There is an optional endorsement that changes the damage deductible. This endorsement does cost a little more but is worth it, in my opinion. This is called the Occurrence Loss Option or OLO for short. It changes the damage deductible to a 5% damage trigger. If your loss is 5% or more of the total value of the vines in a unit you would have a payable loss. Plus, you are paid on the full value percentage of the loss. So, if you had a 30% loss, you would get paid on the full 30%. This does not change the value percentage of the coverage level, if you choose 50% you get that amount. You cannot exceed the total insured value, Liability, of the vines in any case.

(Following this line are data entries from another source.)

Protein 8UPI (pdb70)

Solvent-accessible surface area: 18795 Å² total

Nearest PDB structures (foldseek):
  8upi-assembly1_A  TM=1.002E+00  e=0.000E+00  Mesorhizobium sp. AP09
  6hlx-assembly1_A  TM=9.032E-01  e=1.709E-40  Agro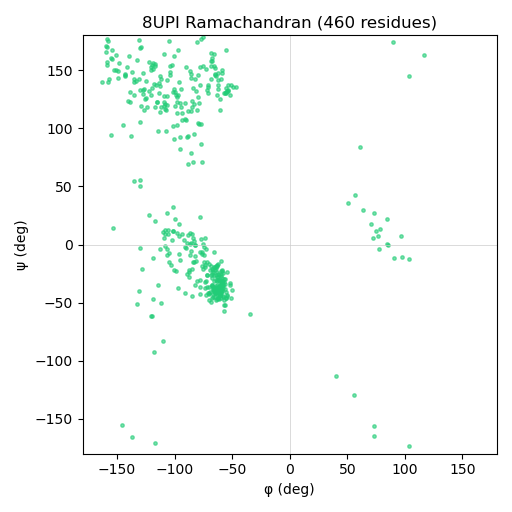bacterium tumefaciens
  5u4o-assembly1_A-2  TM=7.442E-01  e=4.813E-42  Bacillus anthracis
  7kz9-assembly2_B  TM=8.906E-01  e=5.078E-39  Pseudomonas sp. PDC86
  5kzt-assembly1_A  TM=8.640E-01  e=1.730E-36  Listeria monocytogenes 10403S

Radius of gyration: 22.4 Å; Cα contacts (8 Å, |Δi|>4): 1235; chains: 1; bounding box: 56×46×67 Å

Foldseek 3Di:
DADAFEEEDQFFDDFLQLLFDDWQQNQLVNCQQFFFQWAADFLDQHIDGDQFPDWDADPQRFKIKTFGDWPQAKLVGDTQWLVQLQVLLLQSLQVVNVGLCNCVCVFFAQSVCRNVVNDSGGPQWDRPDRGMIMTGGPFHFQCNSVVRGGSSSTTADVVLCVVQPVCCRVQGIYRGQWHWDDCDGQAKTKTAGRCSRVPPPKFFYGMYIYGYSDALVVVVVCLVVVNGFWHSVFDFQVCVVVQCPDVVNVVQKFWDFFFFWWWKFAACVDPPNVDLLLLLLLLLQADQVVLCVNNVVQWDWDQFQTDPPAQLPDPPDDHRHNDLVSSLVSCVVSVPNQEEEEEEEEEQHPPTVVSVVRSQVSSVSSNYHYHYDHHRPVVLLQQLLDSHGHRMYGCPSTDDTFLHRHLLSSPQQAAECSQLHRSTNVSNSHYDPVLVVLSSVLRSPNDPVCSNVSSNSSNVSRVVVSSSNSINIRTRGMDMIGGHPQKDDDSSQCCRRNSHGHNSTYIHGD

InterPro domains:
  IPR000914 Solute-binding protein family 5 domain [PF00496] (81-453)
  IPR023765 Solute-binding protein family 5, conserved site [PS01040] (86-108)
  IPR030678 Peptide/nickel binding protein, MppA-type [PIRSF002741] (8-538)
  IPR039424 Solute-binding protein family 5 [PTHR30290] (1-527)

Secondary structure (DSSP, 8-state):
---EEEEEESSPP----TTT--STTTHHHHHHH---SEEE-TTS--EEESSEEEEEE-TTS-EEEEEEPSS-B-TTSPBP-HHHHHHHHHHHHSGGG--TTGGGGTTBTTHHHHHTTS-SS-TTEEEEETTEEEEEBSS--TTHHHHTTSGGG----HHHHHHHGGGGGGS---SSSEEEEEEETTTEEEEEE-TT-SSTT----SEEEEEES--HHHHHHHHHTTS-SEETT---HHHHHHHHH-HHHHTTEEEE---B-EEEEE-TTSTTTTSHHHHHHHHTT--HHHHHHHTTT-EEE--SSS-TTSTT--SS-------HHHHHHHHHHTT-TT-EEEEEEEESSTTHHHHHHHHHHHHHHTTEEEEEEEE-HHHHHHHHTSTTS-SEEE-TTT--B-SSSSGGGGTTTTTSGGGSSTT-S-TT----HHHHHHHHHHHT---GGGHHHHHHHHHHHHHHHHHH-SEEEEEEEPEEEE--TTEES-GGGTS-SSS-S--TTT-EE-

Organism: NCBI:txid2744516

B-factor: mean 17.39, std 8.52, range [5.53, 80.38]

Sequence (510 aa):
QGGAITITYKDDDVATLDPAIGYDWQQNWSMMIKSLFDGLMDYEPGTTNLKPDLAESYEISPDGKKTFTFKLRHGVKFHNGREMMTADDVKYSLDRVTNPKTQQSPGAGFFGSIKGYDDDVAAGKATSLSGVTVVDPYTVKFELTRPDATFLHVMAINFSHVVPKEEVEKYGADFGKHPVGTGAFKLAEWTLGQRIVFERRNPDYWHKGLPHLDKITFEIGQEEPIVALLRLQKGEEIDVPGDGIPPAKFQEVMADPEQKARVVEGGQLHTGYVTMNTTMAPFDNVKVRQAVNMAINKARIIQIINGRAVPANQPLPPSSMPGYDKEYKGYPYDVAKKAKALLAEAGHPDGFETQQLFAMNNTDPNPRIAQAIQQDLAAIGIKASIQSLAQANVIAAGGDKAGAPMIWSGGMAWIADFPDPSNFYGPILGCAGAVPGGWNWSWYCNKDDLDAKAAEADSVVDPAKGAERDKMWSSAIYDKVMEDAPWAPVFNEQRFTMKSARMGGADNLYVDPVHIPINYDNVYVK

Structure (mmCIF, N/CA/C/O backbone):
data_8UPI
#
_entry.id   8UPI
#
_cell.length_a   56.247
_cell.length_b   58.920
_cell.length_c   139.355
_cell.angle_alpha   90.00
_cell.angle_beta   90.00
_cell.angle_gamma   90.00
#
_symmetry.space_group_name_H-M   'P 21 21 21'
#
loop_
_entity.id
_entity.type
_entity.pdbx_description
1 polymer 'Peptide ABC transporter substrate-binding protein'
2 non-polymer 'CALCIUM ION'
3 non-polymer 1,2-ETHANEDIOL
4 non-polymer AMINOSERINE
5 water water
#
loop_
_atom_site.group_PDB
_atom_site.id
_atom_site.type_symbol
_atom_site.label_atom_id
_atom_site.label_alt_id
_atom_site.label_comp_id
_atom_site.label_asym_id
_atom_site.label_entity_id
_atom_site.label_seq_id
_atom_site.pdbx_PDB_ins_code
_atom_site.Cartn_x
_atom_site.Cartn_y
_atom_site.Cartn_z
_atom_site.occupancy
_atom_site.B_iso_or_equiv
_atom_site.auth_seq_id
_atom_site.auth_comp_id
_atom_site.auth_asym_id
_atom_site.auth_atom_id
_atom_site.pdbx_PDB_model_num
ATOM 1 N N . GLN A 1 11 ? 36.247 5.014 -2.224 1.00 33.15 11 GLN A N 1
ATOM 2 C CA . GLN A 1 11 ? 36.517 3.815 -3.014 1.00 34.67 11 GLN A CA 1
ATOM 3 C C . GLN A 1 11 ? 37.528 2.885 -2.337 1.00 36.36 11 GLN A C 1
ATOM 4 O O . GLN A 1 11 ? 38.733 3.024 -2.546 1.00 37.69 11 GLN A O 1
ATOM 10 N N . GLY A 1 12 ? 37.041 1.943 -1.535 1.00 20.49 12 GLY A N 1
ATOM 11 C CA . GLY A 1 12 ? 37.897 0.948 -0.906 1.00 22.93 12 GLY A CA 1
ATOM 12 C C . GLY A 1 12 ? 38.162 1.233 0.561 1.00 20.54 12 GLY A C 1
ATOM 13 O O . GLY A 1 12 ? 37.592 2.139 1.173 1.00 19.44 12 GLY A O 1
ATOM 14 N N . GLY A 1 13 ? 39.048 0.431 1.131 1.00 21.10 13 GLY A N 1
ATOM 15 C CA . GLY A 1 13 ? 39.453 0.641 2.507 1.00 16.91 13 GLY A CA 1
ATOM 16 C C . GLY A 1 13 ? 38.810 -0.351 3.463 1.00 12.17 13 GLY A C 1
ATOM 17 O O . GLY A 1 13 ? 37.663 -0.779 3.286 1.00 18.19 13 GLY A O 1
ATOM 18 N N . ALA A 1 14 ? 39.571 -0.734 4.491 1.00 16.21 14 ALA A N 1
ATOM 19 C CA . ALA A 1 14 ? 39.115 -1.654 5.529 1.00 16.64 14 ALA A CA 1
ATOM 20 C C . ALA A 1 14 ? 39.343 -1.015 6.890 1.00 16.56 14 ALA A C 1
ATOM 21 O O . ALA A 1 14 ? 40.492 -0.781 7.280 1.00 21.02 14 ALA A O 1
ATOM 23 N N . ILE A 1 15 ? 38.259 -0.747 7.619 1.00 12.06 15 ILE A N 1
ATOM 24 C CA . ILE A 1 15 ? 38.344 -0.044 8.892 1.00 11.20 15 ILE A CA 1
ATOM 25 C C . ILE A 1 15 ? 38.050 -1.006 10.038 1.00 9.60 15 ILE A C 1
ATOM 26 O O . ILE A 1 15 ? 37.534 -2.112 9.847 1.00 10.05 15 ILE A O 1
ATOM 31 N N . THR A 1 16 ? 38.426 -0.578 11.248 1.00 10.21 16 THR A N 1
ATOM 32 C CA . THR A 1 16 ? 38.249 -1.349 12.471 1.00 12.48 16 THR A CA 1
ATOM 33 C C . THR A 1 16 ? 37.536 -0.497 13.512 1.00 12.03 16 THR A C 1
ATOM 34 O O . THR A 1 16 ? 37.924 0.651 13.753 1.00 11.36 16 THR A O 1
ATOM 38 N N . ILE A 1 17 ? 36.525 -1.082 14.149 1.00 13.83 17 ILE A N 1
ATOM 39 C CA . ILE A 1 17 ? 35.698 -0.426 15.153 1.00 12.15 17 ILE A CA 1
ATOM 40 C C . ILE A 1 17 ? 35.640 -1.343 16.368 1.00 14.55 17 ILE A C 1
ATOM 41 O O . ILE A 1 17 ? 35.404 -2.548 16.226 1.00 13.22 17 ILE A O 1
ATOM 46 N N . THR A 1 18 ? 35.856 -0.786 17.552 1.00 11.32 18 THR A N 1
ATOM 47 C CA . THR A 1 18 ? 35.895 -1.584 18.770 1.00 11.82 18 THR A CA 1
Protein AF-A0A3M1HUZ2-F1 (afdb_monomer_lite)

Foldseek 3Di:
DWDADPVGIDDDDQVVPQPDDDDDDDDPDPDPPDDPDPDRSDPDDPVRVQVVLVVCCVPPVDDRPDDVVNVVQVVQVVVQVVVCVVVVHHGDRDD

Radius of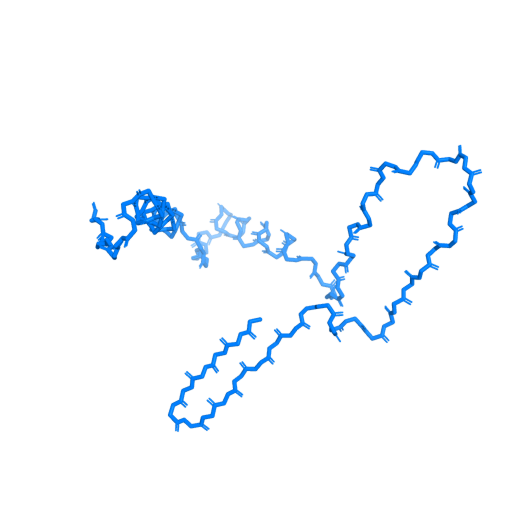 gyration: 20.16 Å; chains: 1; bounding box: 45×51×40 Å

Sequence (95 aa):
FEIAGSEGLLVHDSAATAPIQVFWHTQAGEDAGEVPVPASPLLESPYATQIKAFYQHIHHDAPLPVTAEDGLAALRVALAAIESAEQGRAVDIEE

pLDDT: mean 84.13, std 17.48, range [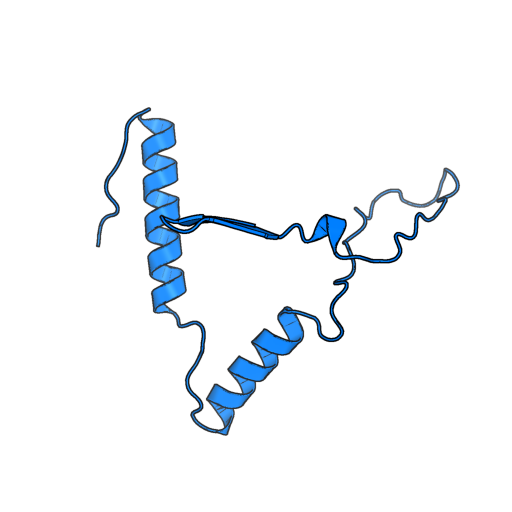45.44, 98.38]

Secondary structure (DSSP, 8-state):
-EEEETTEEEE--SSTT-SS-------TTS-TT--------SSS-HHHHHHHHHHHHHHH-PPPSS-HHHHHHHHHHHHHHHHHHHHTS--PPP-

Structure (mmCIF, N/CA/C/O backbone):
data_AF-A0A3M1HUZ2-F1
#
_entry.id   AF-A0A3M1HUZ2-F1
#
loop_
_atom_site.group_PDB
_atom_site.id
_atom_site.type_symbol
_atom_site.label_atom_id
_atom_site.label_alt_id
_atom_site.label_comp_id
_atom_site.label_asym_id
_atom_site.label_entity_id
_atom_site.label_seq_id
_atom_site.pdbx_PDB_ins_code
_atom_site.Cartn_x
_atom_site.Cartn_y
_atom_site.Cartn_z
_atom_site.occupancy
_atom_site.B_iso_or_equiv
_atom_site.auth_seq_id
_atom_site.auth_comp_id
_atom_site.auth_asym_id
_atom_site.auth_atom_id
_atom_site.pdbx_PDB_model_num
ATOM 1 N N . PHE A 1 1 ? 5.506 -0.605 8.964 1.00 89.88 1 PHE A N 1
ATOM 2 C CA . PHE A 1 1 ? 4.336 -1.492 9.081 1.00 89.88 1 PHE A CA 1
ATOM 3 C C . PHE A 1 1 ? 4.534 -2.457 10.239 1.00 89.88 1 PHE A C 1
ATOM 5 O O . PHE A 1 1 ? 5.671 -2.716 10.621 1.00 89.88 1 PHE A O 1
ATOM 12 N N . GLU A 1 2 ? 3.435 -2.997 10.760 1.00 95.69 2 GLU A N 1
ATOM 13 C CA . GLU A 1 2 ? 3.409 -4.040 11.786 1.00 95.69 2 GLU A CA 1
ATOM 14 C C . GLU A 1 2 ? 2.385 -5.102 11.368 1.00 95.69 2 GLU A C 1
ATOM 16 O O . GLU A 1 2 ? 1.265 -4.759 10.992 1.00 95.69 2 GLU A O 1
ATOM 21 N N . ILE A 1 3 ? 2.785 -6.375 11.362 1.00 97.31 3 ILE A N 1
ATOM 22 C CA . ILE A 1 3 ? 1.947 -7.502 10.940 1.00 97.31 3 ILE A CA 1
ATOM 23 C C . ILE A 1 3 ? 2.057 -8.608 11.990 1.00 97.31 3 ILE A C 1
ATOM 25 O O . ILE A 1 3 ? 3.126 -9.195 12.162 1.00 97.31 3 ILE A O 1
ATOM 29 N N . ALA A 1 4 ? 0.949 -8.897 12.674 1.00 97.81 4 ALA A N 1
ATOM 30 C CA . ALA A 1 4 ? 0.845 -9.952 13.679 1.00 97.81 4 ALA A CA 1
ATOM 31 C C . ALA A 1 4 ? 0.109 -11.177 13.116 1.00 97.81 4 ALA A C 1
ATOM 33 O O . ALA A 1 4 ? -0.934 -11.044 12.476 1.00 97.81 4 ALA A O 1
ATOM 34 N N . GLY A 1 5 ? 0.636 -12.370 13.379 1.00 97.31 5 GLY A N 1
ATOM 35 C CA . GLY A 1 5 ? 0.030 -13.648 13.008 1.00 97.31 5 GLY A CA 1
ATOM 36 C C . GLY A 1 5 ? 0.108 -14.665 14.144 1.00 97.31 5 GLY A C 1
ATOM 37 O O . GLY A 1 5 ? 0.666 -14.396 15.206 1.00 97.31 5 GLY A O 1
ATOM 38 N N . SER A 1 6 ? -0.424 -15.867 13.915 1.00 97.81 6 SER A N 1
ATOM 39 C CA . SER A 1 6 ? -0.424 -16.951 14.913 1.00 97.81 6 SER A CA 1
ATOM 40 C C . SER A 1 6 ? 0.974 -17.391 15.356 1.00 97.81 6 SER A C 1
ATOM 42 O O . SER A 1 6 ? 1.114 -18.000 16.413 1.00 97.81 6 SER A O 1
ATOM 44 N N . GLU A 1 7 ? 1.999 -17.095 14.556 1.00 97.44 7 GLU A N 1
ATOM 45 C CA . GLU A 1 7 ? 3.381 -17.533 14.776 1.00 97.44 7 GLU A CA 1
ATOM 46 C C . GLU A 1 7 ? 4.334 -16.395 15.166 1.00 97.44 7 GLU A C 1
ATOM 48 O O . GLU A 1 7 ? 5.520 -16.636 15.383 1.00 97.44 7 GLU A O 1
ATOM 53 N N . GLY A 1 8 ? 3.846 -15.156 15.289 1.00 97.62 8 GLY A N 1
ATOM 54 C CA . GLY A 1 8 ? 4.676 -14.040 15.736 1.00 97.62 8 GLY A CA 1
ATOM 55 C C . GLY A 1 8 ? 4.344 -12.701 15.092 1.00 97.62 8 GLY A C 1
ATOM 56 O O . GLY A 1 8 ? 3.227 -12.462 14.634 1.00 97.62 8 GLY A O 1
ATOM 57 N N . LEU A 1 9 ? 5.341 -11.814 15.100 1.00 97.56 9 LEU A N 1
ATOM 58 C CA . LEU A 1 9 ? 5.214 -10.406 14.740 1.00 97.56 9 LEU A CA 1
ATOM 59 C C . LEU A 1 9 ? 6.326 -9.986 13.774 1.00 97.56 9 LEU A C 1
ATOM 61 O O . LEU A 1 9 ? 7.508 -10.192 14.052 1.00 97.56 9 LEU A O 1
ATOM 65 N N . LEU A 1 10 ? 5.943 -9.347 12.671 1.00 96.38 10 LEU A N 1
ATOM 66 C CA . LEU A 1 10 ? 6.844 -8.656 11.751 1.00 96.38 10 LEU A CA 1
ATOM 67 C C . LEU A 1 10 ? 6.685 -7.148 11.931 1.00 96.38 10 LEU A C 1
ATOM 69 O O . LEU A 1 10 ? 5.587 -6.616 11.774 1.00 96.38 10 LEU A O 1
ATOM 73 N N . VAL A 1 11 ? 7.787 -6.454 12.213 1.00 94.94 11 VAL A N 1
ATOM 74 C CA . VAL A 1 11 ? 7.815 -4.995 12.374 1.00 94.94 11 VAL A CA 1
ATOM 75 C C . VAL A 1 11 ? 8.847 -4.401 11.430 1.00 94.94 11 VAL A C 1
ATOM 77 O O . VAL A 1 11 ? 9.976 -4.882 11.340 1.00 94.94 11 VAL A O 1
ATOM 80 N N . HIS A 1 12 ? 8.464 -3.331 10.744 1.00 89.69 12 HIS A N 1
ATOM 81 C CA . HIS A 1 12 ? 9.356 -2.528 9.923 1.00 89.69 12 HIS A CA 1
ATOM 82 C C . HIS A 1 12 ? 9.091 -1.039 10.150 1.00 89.69 12 HIS A C 1
ATOM 84 O O . HIS A 1 12 ? 7.960 -0.578 9.983 1.00 89.69 12 HIS A O 1
ATOM 90 N N . ASP A 1 13 ? 10.140 -0.282 10.464 1.00 86.75 13 ASP A N 1
ATOM 91 C CA . ASP A 1 13 ? 10.108 1.175 10.587 1.00 86.75 13 ASP A CA 1
ATOM 92 C C . ASP A 1 13 ? 11.068 1.802 9.568 1.00 86.75 13 ASP A C 1
ATOM 94 O O . ASP A 1 13 ? 12.291 1.662 9.659 1.00 86.75 13 ASP A O 1
ATOM 98 N N . SER A 1 14 ? 10.507 2.512 8.588 1.00 78.50 14 SER A N 1
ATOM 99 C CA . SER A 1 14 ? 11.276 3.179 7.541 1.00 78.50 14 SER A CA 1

OLO has been available for other types of insurance like citrus trees, avocado trees etc. To keep premiums down growers often elect lower coverage levels with OLO. That way you are likely to get a claim paid but the premium is not too high, you just get a little less per vine.
Once you sign up and complete all the forms with your agent, they are then submitted to the underwriter. The underwriter will open an inspection and an adjuster will come and take a look at your vineyard. The adjuster will determine if the grapevines in your vineyard are insurable. The vines could be uninsurable for any of the following reasons. The vines are unsound, diseased or in someway unhealthy. They could have been grafted within a 12-month period before the beginning of the insurance period. Or they could have been damaged prior to the beginning of the insurance period. Once the adjuster has completed the inspection, it is sent to the underwriter and then on to the USDA Risk Management Agency for final approval.
If you have damage from an insured Cause of Loss, you should contact your agent to get a claim opened. It is always best to get a claim opened up sooner rather than later. 48 – 72 hours after discovering damage is best. I know that a lot of growers want to wait and see how much damage there is before they do anything. It is always better to get a claim opened up rather than wait and see. If there is not enough damage then you just let the adjuster know. After you open up a claim an adjuster should be out within 10 days to inspect the vineyard. Do not remove any damaged vines until it has been inspected!
This is a good program, and it will provide protection to vineyards that need to mitigate losses from Freeze, Hail, Flood, Fire etc. But you will have to determine, with your agent, whether or not it is a good fit for your vineyard. Some growers and locations have less risk than others. While some areas are constantly pummeled by the elements and other factors.